_What is being asked:_ Please output exactly the run of lines that starts at the line with "ATOM 369 N N" and ends at the last line of the records below.

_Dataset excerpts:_
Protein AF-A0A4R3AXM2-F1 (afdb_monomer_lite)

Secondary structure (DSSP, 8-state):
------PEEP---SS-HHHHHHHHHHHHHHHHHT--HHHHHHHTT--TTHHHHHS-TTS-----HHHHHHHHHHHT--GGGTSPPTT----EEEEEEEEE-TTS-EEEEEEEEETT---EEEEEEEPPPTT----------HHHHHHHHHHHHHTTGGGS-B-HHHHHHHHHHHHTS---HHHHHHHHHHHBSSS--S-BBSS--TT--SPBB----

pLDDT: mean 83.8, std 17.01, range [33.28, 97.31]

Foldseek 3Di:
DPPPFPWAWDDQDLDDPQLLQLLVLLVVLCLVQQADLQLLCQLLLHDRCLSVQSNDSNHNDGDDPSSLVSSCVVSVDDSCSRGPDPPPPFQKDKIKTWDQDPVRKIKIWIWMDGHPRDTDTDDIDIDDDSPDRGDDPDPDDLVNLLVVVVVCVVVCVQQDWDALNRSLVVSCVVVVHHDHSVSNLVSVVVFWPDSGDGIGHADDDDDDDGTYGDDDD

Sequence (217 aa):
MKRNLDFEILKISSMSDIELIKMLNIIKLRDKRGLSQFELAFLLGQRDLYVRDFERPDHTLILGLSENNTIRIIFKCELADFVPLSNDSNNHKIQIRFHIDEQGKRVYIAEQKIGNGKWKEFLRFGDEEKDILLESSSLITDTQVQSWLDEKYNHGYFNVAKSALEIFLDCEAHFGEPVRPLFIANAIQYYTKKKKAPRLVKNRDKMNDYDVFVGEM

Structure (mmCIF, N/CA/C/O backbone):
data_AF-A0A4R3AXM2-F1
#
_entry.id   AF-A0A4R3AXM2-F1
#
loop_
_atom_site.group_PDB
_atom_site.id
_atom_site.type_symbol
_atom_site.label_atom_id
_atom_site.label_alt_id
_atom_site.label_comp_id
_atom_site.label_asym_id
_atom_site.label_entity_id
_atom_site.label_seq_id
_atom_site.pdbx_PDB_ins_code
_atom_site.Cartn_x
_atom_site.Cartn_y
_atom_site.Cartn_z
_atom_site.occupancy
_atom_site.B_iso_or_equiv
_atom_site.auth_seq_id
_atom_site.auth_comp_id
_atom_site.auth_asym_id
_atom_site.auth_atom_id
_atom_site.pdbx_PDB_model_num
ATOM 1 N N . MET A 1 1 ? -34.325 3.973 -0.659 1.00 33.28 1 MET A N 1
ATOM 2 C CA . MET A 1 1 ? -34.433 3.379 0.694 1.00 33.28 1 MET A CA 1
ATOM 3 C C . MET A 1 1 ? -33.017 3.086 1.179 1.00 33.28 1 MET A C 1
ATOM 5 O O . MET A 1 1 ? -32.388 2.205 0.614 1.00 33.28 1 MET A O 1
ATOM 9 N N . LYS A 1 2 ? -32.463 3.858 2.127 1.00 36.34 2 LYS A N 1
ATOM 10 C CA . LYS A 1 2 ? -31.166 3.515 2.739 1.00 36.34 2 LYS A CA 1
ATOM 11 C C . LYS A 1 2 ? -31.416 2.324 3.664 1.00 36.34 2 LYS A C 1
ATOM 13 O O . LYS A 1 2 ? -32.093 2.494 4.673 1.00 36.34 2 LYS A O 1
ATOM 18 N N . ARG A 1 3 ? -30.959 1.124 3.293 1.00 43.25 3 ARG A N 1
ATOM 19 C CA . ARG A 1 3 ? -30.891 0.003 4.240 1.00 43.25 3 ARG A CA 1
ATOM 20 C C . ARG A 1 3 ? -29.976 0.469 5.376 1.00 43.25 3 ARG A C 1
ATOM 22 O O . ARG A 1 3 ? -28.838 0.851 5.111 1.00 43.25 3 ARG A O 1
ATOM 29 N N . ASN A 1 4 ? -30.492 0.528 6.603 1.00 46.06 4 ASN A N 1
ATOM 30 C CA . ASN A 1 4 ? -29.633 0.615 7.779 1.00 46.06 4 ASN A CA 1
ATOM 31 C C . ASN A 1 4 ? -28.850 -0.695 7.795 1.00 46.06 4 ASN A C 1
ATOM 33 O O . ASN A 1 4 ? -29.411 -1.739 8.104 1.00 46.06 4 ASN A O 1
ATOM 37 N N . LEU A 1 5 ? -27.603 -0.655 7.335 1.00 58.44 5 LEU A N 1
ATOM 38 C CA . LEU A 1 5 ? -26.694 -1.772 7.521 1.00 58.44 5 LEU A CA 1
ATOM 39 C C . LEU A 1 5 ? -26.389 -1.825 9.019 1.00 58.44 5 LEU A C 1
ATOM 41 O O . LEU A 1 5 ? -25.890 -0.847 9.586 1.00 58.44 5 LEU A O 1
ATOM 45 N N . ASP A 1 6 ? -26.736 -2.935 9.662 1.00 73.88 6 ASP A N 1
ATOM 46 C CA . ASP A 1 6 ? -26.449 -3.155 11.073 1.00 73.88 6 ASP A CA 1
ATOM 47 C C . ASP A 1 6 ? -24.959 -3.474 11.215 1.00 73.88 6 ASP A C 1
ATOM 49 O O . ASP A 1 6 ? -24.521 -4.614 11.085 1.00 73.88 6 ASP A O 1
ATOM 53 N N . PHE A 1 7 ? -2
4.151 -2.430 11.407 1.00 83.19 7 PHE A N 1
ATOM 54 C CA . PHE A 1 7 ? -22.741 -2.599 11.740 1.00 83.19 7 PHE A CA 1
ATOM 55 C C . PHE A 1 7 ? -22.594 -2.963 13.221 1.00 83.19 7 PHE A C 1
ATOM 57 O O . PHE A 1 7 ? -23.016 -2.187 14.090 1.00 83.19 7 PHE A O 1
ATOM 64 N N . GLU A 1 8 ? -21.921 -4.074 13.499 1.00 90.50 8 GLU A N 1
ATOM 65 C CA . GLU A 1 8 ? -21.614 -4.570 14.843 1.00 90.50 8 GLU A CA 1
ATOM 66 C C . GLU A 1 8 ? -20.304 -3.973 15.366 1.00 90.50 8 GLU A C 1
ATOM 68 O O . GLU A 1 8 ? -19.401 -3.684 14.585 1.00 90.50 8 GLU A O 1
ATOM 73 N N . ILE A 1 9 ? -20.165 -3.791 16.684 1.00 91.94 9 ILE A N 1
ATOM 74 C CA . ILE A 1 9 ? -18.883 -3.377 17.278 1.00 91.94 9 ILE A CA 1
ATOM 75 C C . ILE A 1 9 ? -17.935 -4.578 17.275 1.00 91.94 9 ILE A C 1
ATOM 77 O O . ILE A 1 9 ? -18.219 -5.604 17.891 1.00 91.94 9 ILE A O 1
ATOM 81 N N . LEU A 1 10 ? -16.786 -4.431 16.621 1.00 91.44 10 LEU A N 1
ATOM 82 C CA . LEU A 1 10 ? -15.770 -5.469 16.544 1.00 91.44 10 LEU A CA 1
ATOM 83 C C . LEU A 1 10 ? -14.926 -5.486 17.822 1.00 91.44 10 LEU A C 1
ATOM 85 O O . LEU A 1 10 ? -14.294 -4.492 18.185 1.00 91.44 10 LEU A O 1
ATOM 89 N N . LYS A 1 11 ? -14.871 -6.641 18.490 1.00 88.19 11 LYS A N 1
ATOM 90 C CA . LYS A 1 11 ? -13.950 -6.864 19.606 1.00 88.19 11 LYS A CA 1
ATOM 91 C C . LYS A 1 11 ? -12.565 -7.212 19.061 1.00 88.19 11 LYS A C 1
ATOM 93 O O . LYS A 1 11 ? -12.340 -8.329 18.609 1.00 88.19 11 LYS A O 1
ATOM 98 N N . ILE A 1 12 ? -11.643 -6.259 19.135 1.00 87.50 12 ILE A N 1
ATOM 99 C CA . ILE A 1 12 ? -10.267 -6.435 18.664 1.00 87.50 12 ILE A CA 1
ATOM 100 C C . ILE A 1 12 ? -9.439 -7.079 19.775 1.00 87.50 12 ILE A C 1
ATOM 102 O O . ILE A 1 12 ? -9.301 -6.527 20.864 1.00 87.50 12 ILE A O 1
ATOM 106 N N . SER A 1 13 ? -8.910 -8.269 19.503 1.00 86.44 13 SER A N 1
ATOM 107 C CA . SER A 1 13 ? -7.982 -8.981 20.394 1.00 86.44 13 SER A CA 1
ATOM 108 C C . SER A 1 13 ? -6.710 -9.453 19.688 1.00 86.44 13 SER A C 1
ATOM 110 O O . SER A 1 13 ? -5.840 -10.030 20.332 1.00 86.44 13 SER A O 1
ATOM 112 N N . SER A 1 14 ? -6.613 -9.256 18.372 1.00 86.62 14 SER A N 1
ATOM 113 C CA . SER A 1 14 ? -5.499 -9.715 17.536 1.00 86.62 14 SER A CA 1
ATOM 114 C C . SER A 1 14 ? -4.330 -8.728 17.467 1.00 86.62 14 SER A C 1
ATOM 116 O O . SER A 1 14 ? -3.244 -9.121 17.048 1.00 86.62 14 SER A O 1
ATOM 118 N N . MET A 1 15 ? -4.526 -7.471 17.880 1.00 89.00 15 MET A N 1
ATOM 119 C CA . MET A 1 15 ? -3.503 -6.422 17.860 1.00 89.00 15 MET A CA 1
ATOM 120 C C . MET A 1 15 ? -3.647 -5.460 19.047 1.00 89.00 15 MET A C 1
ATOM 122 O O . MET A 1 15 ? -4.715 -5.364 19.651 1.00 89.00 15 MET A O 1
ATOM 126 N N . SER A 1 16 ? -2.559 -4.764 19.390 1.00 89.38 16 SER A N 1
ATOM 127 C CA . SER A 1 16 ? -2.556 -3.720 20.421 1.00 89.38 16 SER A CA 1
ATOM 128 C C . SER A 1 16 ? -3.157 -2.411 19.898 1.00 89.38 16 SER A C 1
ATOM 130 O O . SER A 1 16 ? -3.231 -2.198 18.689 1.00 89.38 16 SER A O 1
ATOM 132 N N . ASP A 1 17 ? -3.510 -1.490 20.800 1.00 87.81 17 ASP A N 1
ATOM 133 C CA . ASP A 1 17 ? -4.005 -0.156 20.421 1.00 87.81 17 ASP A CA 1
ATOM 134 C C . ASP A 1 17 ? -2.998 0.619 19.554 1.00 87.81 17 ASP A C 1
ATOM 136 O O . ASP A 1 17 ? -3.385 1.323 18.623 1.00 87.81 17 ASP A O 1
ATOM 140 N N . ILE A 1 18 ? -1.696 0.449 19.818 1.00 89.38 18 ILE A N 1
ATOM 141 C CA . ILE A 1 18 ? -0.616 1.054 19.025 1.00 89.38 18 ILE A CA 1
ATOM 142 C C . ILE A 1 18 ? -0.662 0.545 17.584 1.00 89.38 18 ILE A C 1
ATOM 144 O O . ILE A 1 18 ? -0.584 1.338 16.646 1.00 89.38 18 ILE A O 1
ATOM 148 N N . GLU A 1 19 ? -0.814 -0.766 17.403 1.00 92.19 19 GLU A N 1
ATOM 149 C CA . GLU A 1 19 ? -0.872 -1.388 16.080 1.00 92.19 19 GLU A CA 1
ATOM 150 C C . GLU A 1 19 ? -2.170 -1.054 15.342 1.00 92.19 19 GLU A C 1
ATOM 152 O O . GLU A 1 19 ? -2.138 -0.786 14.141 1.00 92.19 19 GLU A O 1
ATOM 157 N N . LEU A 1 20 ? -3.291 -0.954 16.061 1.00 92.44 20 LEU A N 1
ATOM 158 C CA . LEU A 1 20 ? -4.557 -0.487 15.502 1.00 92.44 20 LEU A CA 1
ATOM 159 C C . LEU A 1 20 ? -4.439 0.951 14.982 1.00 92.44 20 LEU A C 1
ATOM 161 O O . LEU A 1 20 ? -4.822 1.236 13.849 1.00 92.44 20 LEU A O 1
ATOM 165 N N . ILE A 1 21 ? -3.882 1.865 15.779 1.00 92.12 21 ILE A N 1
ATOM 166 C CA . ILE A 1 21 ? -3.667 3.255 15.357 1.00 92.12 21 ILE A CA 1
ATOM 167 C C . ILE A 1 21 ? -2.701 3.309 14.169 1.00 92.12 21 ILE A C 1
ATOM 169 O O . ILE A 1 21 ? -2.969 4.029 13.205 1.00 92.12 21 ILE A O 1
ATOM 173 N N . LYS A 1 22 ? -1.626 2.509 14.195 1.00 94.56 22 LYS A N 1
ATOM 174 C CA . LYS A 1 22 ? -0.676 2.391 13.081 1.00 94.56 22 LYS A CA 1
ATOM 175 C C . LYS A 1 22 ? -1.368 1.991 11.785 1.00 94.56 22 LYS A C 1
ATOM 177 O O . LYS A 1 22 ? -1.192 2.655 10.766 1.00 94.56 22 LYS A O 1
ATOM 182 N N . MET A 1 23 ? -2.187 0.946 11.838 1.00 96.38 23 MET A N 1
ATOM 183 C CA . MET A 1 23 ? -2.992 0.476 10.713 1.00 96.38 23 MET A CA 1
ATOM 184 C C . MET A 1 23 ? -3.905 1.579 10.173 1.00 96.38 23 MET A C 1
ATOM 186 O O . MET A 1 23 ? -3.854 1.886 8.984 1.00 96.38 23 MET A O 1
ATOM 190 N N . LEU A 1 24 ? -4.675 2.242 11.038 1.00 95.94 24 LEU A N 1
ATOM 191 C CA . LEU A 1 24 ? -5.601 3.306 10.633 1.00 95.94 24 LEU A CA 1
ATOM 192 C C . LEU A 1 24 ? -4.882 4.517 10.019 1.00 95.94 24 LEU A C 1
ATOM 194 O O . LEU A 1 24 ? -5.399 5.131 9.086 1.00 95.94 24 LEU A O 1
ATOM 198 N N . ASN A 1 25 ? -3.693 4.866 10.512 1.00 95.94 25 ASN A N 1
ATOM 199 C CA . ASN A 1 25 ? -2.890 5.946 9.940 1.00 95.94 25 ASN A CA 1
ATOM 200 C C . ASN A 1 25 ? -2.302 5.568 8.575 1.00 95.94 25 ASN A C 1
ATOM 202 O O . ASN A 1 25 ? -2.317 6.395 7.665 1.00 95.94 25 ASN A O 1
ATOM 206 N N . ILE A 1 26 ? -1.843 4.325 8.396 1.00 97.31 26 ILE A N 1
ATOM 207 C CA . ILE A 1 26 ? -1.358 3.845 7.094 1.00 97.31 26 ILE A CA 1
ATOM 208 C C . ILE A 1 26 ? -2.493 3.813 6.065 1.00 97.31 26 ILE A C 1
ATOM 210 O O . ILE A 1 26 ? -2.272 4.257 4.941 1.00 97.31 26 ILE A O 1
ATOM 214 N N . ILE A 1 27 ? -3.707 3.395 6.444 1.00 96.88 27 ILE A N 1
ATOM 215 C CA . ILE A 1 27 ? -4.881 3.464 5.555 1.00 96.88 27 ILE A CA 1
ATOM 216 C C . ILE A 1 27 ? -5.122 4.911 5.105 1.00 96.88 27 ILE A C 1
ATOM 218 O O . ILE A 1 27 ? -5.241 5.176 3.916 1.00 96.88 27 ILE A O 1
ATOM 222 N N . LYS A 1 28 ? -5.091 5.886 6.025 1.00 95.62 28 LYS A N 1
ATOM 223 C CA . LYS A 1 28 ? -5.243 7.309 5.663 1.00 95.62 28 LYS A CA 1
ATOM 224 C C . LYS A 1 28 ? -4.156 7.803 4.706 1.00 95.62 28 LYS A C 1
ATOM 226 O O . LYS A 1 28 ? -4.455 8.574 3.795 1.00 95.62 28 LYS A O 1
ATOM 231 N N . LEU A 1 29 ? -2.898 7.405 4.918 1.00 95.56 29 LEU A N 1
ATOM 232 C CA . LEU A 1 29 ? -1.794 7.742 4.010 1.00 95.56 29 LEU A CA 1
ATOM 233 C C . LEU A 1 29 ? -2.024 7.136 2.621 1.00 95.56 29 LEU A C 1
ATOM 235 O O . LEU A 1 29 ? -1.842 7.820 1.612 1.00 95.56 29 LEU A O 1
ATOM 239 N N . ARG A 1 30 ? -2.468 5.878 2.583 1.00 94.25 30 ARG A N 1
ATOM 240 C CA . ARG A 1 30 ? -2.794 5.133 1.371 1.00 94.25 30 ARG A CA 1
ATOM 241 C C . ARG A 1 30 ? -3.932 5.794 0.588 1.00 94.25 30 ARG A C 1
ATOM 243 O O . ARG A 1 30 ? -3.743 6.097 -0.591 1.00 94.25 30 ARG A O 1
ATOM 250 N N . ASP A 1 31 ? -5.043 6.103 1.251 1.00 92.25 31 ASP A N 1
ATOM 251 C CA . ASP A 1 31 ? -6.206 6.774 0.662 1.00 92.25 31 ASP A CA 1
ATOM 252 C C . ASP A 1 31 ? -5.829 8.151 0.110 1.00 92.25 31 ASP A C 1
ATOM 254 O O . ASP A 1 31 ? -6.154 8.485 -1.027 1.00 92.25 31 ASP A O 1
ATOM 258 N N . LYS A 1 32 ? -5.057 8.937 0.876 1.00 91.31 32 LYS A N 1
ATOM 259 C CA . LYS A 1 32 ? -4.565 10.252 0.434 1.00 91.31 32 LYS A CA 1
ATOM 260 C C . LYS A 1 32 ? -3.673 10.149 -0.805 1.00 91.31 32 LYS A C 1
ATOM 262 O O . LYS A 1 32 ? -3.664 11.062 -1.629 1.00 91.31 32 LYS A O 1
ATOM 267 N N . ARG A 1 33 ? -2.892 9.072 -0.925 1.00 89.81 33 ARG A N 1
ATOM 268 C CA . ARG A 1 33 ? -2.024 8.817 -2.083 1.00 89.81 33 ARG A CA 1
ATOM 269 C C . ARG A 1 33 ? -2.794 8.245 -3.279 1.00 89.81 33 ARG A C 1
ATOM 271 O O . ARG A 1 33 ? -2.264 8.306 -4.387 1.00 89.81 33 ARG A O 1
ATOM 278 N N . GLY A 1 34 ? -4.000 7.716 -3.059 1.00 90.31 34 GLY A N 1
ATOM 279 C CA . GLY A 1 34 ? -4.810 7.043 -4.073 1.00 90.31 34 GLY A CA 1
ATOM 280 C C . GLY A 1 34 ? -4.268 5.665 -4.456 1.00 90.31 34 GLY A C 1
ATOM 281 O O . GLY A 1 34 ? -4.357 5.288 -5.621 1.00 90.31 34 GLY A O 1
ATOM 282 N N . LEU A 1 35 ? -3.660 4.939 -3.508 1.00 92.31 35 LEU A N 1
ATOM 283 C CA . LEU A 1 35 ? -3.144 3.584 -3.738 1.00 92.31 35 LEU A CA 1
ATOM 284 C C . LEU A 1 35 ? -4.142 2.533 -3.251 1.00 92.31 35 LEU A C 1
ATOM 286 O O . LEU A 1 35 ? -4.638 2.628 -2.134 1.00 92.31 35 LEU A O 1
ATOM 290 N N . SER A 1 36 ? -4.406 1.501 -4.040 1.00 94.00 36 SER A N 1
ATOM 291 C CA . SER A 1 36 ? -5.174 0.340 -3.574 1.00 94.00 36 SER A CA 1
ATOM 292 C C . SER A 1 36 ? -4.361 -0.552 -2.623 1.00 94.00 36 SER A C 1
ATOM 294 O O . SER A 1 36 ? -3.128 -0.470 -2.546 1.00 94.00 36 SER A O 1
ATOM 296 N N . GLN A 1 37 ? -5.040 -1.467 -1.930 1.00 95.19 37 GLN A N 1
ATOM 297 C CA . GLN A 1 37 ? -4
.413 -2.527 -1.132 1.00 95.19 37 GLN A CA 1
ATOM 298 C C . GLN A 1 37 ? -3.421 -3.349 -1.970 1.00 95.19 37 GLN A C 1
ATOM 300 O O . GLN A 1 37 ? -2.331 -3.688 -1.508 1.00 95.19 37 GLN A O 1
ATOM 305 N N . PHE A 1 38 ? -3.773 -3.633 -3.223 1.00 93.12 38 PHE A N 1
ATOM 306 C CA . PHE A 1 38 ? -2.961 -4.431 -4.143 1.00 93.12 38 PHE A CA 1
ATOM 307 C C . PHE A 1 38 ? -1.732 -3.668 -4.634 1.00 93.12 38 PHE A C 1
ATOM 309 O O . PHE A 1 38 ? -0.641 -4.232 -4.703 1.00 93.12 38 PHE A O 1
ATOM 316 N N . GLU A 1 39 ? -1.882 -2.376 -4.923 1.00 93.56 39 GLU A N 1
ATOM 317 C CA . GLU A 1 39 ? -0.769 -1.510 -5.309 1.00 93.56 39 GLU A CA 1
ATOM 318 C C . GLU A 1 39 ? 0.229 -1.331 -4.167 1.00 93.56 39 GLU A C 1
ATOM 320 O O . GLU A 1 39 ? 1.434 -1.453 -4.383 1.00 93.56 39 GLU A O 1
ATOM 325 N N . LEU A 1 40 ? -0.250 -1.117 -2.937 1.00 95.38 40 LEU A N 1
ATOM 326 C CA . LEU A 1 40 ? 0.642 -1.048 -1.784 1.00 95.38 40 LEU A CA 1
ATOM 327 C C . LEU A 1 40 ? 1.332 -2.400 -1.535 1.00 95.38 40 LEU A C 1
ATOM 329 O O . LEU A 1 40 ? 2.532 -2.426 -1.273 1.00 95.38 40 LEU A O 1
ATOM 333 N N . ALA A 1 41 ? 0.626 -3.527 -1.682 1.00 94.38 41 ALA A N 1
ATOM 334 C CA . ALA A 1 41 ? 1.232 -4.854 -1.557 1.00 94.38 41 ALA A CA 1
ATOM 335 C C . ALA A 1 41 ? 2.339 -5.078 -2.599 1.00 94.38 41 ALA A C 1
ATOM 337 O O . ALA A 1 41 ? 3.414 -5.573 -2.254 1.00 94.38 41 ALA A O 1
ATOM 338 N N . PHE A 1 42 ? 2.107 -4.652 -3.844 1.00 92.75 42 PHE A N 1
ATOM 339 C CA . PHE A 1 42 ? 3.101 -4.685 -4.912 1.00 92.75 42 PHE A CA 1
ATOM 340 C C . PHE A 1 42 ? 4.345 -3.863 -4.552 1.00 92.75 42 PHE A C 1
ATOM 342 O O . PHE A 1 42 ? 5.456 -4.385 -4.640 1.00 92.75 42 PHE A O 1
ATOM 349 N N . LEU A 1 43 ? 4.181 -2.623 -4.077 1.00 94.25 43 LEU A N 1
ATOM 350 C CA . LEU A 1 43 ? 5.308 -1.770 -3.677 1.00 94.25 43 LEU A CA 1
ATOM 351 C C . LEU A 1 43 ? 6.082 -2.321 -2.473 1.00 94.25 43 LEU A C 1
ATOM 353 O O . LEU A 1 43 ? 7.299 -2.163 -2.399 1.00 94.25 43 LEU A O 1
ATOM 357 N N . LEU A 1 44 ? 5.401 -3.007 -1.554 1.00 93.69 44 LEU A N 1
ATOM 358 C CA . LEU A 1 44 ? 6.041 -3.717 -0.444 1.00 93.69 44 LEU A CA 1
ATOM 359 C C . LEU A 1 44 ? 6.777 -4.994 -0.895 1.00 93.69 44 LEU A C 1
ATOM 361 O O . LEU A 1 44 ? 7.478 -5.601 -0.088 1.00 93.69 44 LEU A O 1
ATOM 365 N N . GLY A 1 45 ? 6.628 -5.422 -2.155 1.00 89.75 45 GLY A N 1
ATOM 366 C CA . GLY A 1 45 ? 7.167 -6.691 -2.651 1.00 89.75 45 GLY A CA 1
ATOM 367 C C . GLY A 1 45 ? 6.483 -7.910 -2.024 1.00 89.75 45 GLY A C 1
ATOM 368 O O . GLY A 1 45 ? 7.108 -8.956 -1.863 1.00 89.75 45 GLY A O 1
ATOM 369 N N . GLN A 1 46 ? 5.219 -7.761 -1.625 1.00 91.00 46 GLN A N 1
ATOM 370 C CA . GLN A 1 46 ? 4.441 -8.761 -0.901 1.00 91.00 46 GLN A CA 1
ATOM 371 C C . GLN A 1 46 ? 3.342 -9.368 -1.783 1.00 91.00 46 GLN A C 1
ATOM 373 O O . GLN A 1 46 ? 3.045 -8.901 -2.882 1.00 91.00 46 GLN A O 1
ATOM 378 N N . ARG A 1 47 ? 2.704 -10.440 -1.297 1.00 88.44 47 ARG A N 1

_Solution for this task:_
ATOM 369 N N . GLN A 1 46 ? 5.219 -7.761 -1.625 1.00 91.00 46 GLN A N 1
ATOM 370 C CA . GLN A 1 46 ? 4.441 -8.761 -0.901 1.00 91.00 46 GLN A CA 1
ATOM 371 C C . GLN A 1 46 ? 3.342 -9.368 -1.783 1.00 91.00 46 GLN A C 1
ATOM 373 O O . GLN A 1 46 ? 3.045 -8.901 -2.882 1.00 91.00 46 GLN A O 1
ATOM 378 N N . ARG A 1 47 ? 2.704 -10.440 -1.297 1.00 88.44 47 ARG A N 1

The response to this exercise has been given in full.